Exercise brief: Within the entries below, find the portion that opens with the line containing "ATOM 128 C CA" and closes with the line containing "ATOM 161 C C". Retype that portion exactly and only.

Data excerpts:
╔══

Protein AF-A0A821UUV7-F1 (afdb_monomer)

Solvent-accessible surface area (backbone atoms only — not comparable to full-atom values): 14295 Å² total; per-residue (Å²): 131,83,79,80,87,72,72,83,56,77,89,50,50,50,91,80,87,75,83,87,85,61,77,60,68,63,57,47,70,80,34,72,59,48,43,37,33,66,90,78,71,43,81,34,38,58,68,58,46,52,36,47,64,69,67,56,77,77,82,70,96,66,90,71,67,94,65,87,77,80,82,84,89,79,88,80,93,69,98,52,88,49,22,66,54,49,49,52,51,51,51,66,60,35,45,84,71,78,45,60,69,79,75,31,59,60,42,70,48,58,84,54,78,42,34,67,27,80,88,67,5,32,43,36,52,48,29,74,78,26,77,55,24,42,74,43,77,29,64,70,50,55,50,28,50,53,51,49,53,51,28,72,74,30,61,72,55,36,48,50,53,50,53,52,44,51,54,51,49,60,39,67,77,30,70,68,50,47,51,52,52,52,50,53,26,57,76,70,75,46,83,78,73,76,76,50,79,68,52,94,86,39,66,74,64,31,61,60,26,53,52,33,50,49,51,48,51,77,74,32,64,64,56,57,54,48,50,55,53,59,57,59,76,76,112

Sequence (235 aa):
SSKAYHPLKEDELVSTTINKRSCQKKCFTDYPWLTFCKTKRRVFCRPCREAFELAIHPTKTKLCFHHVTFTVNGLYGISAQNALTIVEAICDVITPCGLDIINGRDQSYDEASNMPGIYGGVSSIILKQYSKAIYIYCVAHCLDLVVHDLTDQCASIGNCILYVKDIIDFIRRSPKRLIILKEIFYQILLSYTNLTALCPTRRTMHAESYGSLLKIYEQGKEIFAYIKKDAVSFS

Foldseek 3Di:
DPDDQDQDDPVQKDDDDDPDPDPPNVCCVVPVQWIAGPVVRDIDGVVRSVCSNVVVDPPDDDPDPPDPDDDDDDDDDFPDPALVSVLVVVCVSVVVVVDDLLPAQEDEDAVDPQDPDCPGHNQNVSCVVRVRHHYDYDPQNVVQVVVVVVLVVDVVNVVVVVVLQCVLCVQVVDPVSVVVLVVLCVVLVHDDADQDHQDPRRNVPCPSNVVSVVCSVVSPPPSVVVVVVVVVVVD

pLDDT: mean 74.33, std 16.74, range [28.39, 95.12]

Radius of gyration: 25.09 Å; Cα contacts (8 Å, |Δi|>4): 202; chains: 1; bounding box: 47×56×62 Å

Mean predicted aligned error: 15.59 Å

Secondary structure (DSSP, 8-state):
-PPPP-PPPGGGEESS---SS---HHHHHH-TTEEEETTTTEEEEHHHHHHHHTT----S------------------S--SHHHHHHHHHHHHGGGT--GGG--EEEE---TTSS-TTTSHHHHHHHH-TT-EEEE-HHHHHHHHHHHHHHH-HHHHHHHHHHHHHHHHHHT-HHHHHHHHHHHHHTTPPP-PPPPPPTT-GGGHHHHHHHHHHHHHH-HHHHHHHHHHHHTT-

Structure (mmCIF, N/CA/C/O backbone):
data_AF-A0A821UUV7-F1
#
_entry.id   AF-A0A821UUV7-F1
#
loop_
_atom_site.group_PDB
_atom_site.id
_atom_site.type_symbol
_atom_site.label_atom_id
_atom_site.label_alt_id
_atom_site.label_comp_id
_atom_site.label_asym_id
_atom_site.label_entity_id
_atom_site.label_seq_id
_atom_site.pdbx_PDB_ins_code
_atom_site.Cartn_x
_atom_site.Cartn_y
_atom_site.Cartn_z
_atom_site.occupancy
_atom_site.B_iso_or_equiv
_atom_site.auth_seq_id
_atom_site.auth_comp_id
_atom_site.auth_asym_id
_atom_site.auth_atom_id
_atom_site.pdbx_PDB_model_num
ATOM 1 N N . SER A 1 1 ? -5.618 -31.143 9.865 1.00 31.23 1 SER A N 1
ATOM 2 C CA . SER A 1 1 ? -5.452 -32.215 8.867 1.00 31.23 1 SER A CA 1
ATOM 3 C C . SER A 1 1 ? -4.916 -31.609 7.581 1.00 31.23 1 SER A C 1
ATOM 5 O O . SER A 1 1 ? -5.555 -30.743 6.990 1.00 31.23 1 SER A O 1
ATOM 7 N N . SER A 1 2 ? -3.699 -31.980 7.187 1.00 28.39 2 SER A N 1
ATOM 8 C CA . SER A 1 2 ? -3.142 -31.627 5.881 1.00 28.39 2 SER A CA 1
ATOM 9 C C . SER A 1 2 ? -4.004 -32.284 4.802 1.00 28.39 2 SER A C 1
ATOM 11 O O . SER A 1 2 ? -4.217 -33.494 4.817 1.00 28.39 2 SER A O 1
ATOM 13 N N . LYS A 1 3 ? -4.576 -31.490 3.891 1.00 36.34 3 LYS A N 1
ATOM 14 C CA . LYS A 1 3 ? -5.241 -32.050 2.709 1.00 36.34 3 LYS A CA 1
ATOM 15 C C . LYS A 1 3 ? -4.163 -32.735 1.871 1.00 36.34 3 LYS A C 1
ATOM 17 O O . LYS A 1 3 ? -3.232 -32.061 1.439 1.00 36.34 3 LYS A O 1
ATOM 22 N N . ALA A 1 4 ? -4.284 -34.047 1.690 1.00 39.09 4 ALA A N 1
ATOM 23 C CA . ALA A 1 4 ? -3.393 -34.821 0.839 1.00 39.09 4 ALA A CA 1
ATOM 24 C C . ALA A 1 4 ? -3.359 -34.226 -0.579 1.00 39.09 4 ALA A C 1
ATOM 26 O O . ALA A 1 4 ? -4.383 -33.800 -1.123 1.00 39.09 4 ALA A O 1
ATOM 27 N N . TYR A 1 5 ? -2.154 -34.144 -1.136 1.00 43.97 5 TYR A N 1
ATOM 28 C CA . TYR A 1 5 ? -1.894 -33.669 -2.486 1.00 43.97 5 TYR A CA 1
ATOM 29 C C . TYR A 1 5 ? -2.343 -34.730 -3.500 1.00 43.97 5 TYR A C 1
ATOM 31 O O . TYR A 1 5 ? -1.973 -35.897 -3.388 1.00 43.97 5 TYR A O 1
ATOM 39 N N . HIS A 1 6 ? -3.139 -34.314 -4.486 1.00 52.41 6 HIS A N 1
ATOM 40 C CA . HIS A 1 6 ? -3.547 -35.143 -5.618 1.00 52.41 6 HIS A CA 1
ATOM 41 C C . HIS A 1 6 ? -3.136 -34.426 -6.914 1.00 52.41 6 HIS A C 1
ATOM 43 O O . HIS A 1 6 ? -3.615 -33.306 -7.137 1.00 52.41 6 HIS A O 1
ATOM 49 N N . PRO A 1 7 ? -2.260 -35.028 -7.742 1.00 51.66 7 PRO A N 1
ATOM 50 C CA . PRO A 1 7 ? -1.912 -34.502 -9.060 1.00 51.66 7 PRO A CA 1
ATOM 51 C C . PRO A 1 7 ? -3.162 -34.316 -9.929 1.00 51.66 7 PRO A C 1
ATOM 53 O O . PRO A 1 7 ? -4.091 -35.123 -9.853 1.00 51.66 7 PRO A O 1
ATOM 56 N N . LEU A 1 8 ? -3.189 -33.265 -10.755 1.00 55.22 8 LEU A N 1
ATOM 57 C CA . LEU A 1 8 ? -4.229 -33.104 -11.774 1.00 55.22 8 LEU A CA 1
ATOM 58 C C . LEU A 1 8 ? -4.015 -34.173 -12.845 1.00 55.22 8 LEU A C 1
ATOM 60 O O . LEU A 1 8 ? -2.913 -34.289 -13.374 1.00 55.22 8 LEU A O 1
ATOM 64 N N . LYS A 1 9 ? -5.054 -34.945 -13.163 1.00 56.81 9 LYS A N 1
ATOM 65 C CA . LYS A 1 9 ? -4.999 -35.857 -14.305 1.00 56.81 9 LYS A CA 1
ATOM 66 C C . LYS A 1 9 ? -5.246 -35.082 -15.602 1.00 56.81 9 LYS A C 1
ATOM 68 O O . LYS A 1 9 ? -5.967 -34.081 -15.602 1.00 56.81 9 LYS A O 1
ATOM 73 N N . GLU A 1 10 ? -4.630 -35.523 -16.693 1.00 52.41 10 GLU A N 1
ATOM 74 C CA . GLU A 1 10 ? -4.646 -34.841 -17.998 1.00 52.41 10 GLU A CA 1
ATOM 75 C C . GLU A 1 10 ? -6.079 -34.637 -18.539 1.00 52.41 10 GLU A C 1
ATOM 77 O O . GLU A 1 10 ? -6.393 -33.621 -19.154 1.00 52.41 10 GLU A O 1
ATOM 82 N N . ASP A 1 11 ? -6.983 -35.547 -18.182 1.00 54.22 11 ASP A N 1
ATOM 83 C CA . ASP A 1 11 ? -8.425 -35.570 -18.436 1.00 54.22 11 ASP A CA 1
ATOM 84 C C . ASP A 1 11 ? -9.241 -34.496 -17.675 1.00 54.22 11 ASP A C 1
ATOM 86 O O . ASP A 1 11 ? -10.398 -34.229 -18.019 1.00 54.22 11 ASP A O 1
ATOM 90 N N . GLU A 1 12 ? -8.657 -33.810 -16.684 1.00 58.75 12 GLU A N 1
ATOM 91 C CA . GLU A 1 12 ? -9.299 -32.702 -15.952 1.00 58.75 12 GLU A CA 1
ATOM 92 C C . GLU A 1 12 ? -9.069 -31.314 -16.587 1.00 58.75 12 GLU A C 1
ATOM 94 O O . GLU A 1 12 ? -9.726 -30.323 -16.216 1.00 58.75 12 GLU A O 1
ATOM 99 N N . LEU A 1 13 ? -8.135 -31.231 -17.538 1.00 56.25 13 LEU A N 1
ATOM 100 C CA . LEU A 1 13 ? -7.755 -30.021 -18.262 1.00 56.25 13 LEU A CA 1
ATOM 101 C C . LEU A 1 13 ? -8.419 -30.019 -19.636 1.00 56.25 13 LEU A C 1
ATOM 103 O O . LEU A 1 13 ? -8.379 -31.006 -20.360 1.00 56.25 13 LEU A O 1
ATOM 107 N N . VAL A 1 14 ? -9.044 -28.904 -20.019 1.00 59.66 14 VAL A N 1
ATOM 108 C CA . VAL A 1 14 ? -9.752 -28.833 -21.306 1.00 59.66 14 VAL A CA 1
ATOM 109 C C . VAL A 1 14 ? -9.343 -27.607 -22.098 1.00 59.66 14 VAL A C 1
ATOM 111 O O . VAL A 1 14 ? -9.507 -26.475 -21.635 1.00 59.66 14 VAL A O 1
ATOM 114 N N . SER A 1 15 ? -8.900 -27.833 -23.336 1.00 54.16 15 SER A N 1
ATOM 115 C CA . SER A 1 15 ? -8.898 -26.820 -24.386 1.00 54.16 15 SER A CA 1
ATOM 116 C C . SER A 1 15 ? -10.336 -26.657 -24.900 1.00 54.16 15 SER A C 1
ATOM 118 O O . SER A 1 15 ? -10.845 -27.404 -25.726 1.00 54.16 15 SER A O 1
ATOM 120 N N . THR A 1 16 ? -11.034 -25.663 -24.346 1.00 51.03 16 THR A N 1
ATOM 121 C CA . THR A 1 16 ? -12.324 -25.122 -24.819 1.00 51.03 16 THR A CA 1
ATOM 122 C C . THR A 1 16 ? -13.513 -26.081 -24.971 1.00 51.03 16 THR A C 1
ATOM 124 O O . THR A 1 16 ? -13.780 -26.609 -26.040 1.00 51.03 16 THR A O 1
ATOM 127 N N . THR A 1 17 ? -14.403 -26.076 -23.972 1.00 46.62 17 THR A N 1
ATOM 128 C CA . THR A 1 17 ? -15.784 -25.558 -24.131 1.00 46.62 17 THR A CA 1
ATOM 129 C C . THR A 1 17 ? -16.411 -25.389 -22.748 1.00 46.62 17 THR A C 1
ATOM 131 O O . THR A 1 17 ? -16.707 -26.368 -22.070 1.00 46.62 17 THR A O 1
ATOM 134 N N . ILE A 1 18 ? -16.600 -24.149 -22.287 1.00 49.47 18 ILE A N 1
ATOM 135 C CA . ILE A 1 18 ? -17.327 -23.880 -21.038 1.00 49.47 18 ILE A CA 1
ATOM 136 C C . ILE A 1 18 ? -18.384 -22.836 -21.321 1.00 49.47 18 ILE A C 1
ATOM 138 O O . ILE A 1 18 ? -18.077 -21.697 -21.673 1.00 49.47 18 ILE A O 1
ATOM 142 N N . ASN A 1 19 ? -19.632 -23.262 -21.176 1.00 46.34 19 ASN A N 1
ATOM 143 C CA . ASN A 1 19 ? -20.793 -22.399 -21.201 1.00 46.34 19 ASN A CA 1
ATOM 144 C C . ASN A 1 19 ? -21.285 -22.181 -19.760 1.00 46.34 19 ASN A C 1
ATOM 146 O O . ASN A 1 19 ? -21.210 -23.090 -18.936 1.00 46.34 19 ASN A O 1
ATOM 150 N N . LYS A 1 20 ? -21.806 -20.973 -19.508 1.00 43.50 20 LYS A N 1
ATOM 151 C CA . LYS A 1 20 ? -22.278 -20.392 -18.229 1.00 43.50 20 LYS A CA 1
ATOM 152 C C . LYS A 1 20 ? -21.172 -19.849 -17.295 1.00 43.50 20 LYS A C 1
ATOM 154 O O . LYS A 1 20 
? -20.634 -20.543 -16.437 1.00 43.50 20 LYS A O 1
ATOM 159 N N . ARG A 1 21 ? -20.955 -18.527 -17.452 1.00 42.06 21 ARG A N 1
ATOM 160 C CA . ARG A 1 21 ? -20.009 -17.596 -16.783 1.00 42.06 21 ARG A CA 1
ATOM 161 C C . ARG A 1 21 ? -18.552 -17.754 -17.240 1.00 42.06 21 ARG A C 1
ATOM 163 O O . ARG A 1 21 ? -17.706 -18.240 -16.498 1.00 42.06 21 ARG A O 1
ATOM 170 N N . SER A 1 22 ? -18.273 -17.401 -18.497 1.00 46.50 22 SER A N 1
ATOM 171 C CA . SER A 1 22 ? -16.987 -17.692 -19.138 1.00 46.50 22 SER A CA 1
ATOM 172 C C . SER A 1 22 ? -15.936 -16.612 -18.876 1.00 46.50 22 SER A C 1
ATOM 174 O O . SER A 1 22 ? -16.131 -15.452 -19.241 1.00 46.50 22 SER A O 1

╚══

Written answer:
ATOM 128 C CA . THR A 1 17 ? -15.784 -25.558 -24.131 1.00 46.62 17 THR A CA 1
ATOM 129 C C . THR A 1 17 ? -16.411 -25.389 -22.748 1.00 46.62 17 THR A C 1
ATOM 131 O O . THR A 1 17 ? -16.707 -26.368 -22.070 1.00 46.62 17 THR A O 1
ATOM 134 N N . ILE A 1 18 ? -16.600 -24.149 -22.287 1.00 49.47 18 ILE A N 1
ATOM 135 C CA . ILE A 1 18 ? -17.327 -23.880 -21.038 1.00 49.47 18 ILE A CA 1
ATOM 136 C C . ILE A 1 18 ? -18.384 -22.836 -21.321 1.00 49.47 18 ILE A C 1
ATOM 138 O O . ILE A 1 18 ? -18.077 -21.697 -21.673 1.00 49.47 18 ILE A O 1
ATOM 142 N N . ASN A 1 19 ? -19.632 -23.262 -21.176 1.00 46.34 19 ASN A N 1
ATOM 143 C CA . ASN A 1 19 ? -20.793 -22.399 -21.201 1.00 46.34 19 ASN A CA 1
ATOM 144 C C . ASN A 1 19 ? -21.285 -22.181 -19.760 1.00 46.34 19 ASN A C 1
ATOM 146 O O . ASN A 1 19 ? -21.210 -23.090 -18.936 1.00 46.34 19 ASN A O 1
ATOM 150 N N . LYS A 1 20 ? -21.806 -20.973 -19.508 1.00 43.50 20 LYS A N 1
ATOM 151 C CA . LYS A 1 20 ? -22.278 -20.392 -18.229 1.00 43.50 20 LYS A CA 1
ATOM 152 C C . LYS A 1 20 ? -21.172 -19.849 -17.295 1.00 43.50 20 LYS A C 1
ATOM 154 O O . LYS A 1 20 
? -20.634 -20.543 -16.437 1.00 43.50 20 LYS A O 1
ATOM 159 N N . ARG A 1 21 ? -20.955 -18.527 -17.452 1.00 42.06 21 ARG A N 1
ATOM 160 C CA . ARG A 1 21 ? -20.009 -17.596 -16.783 1.00 42.06 21 ARG A CA 1
ATOM 161 C C . ARG A 1 21 ? -18.552 -17.754 -17.240 1.00 42.06 21 ARG A C 1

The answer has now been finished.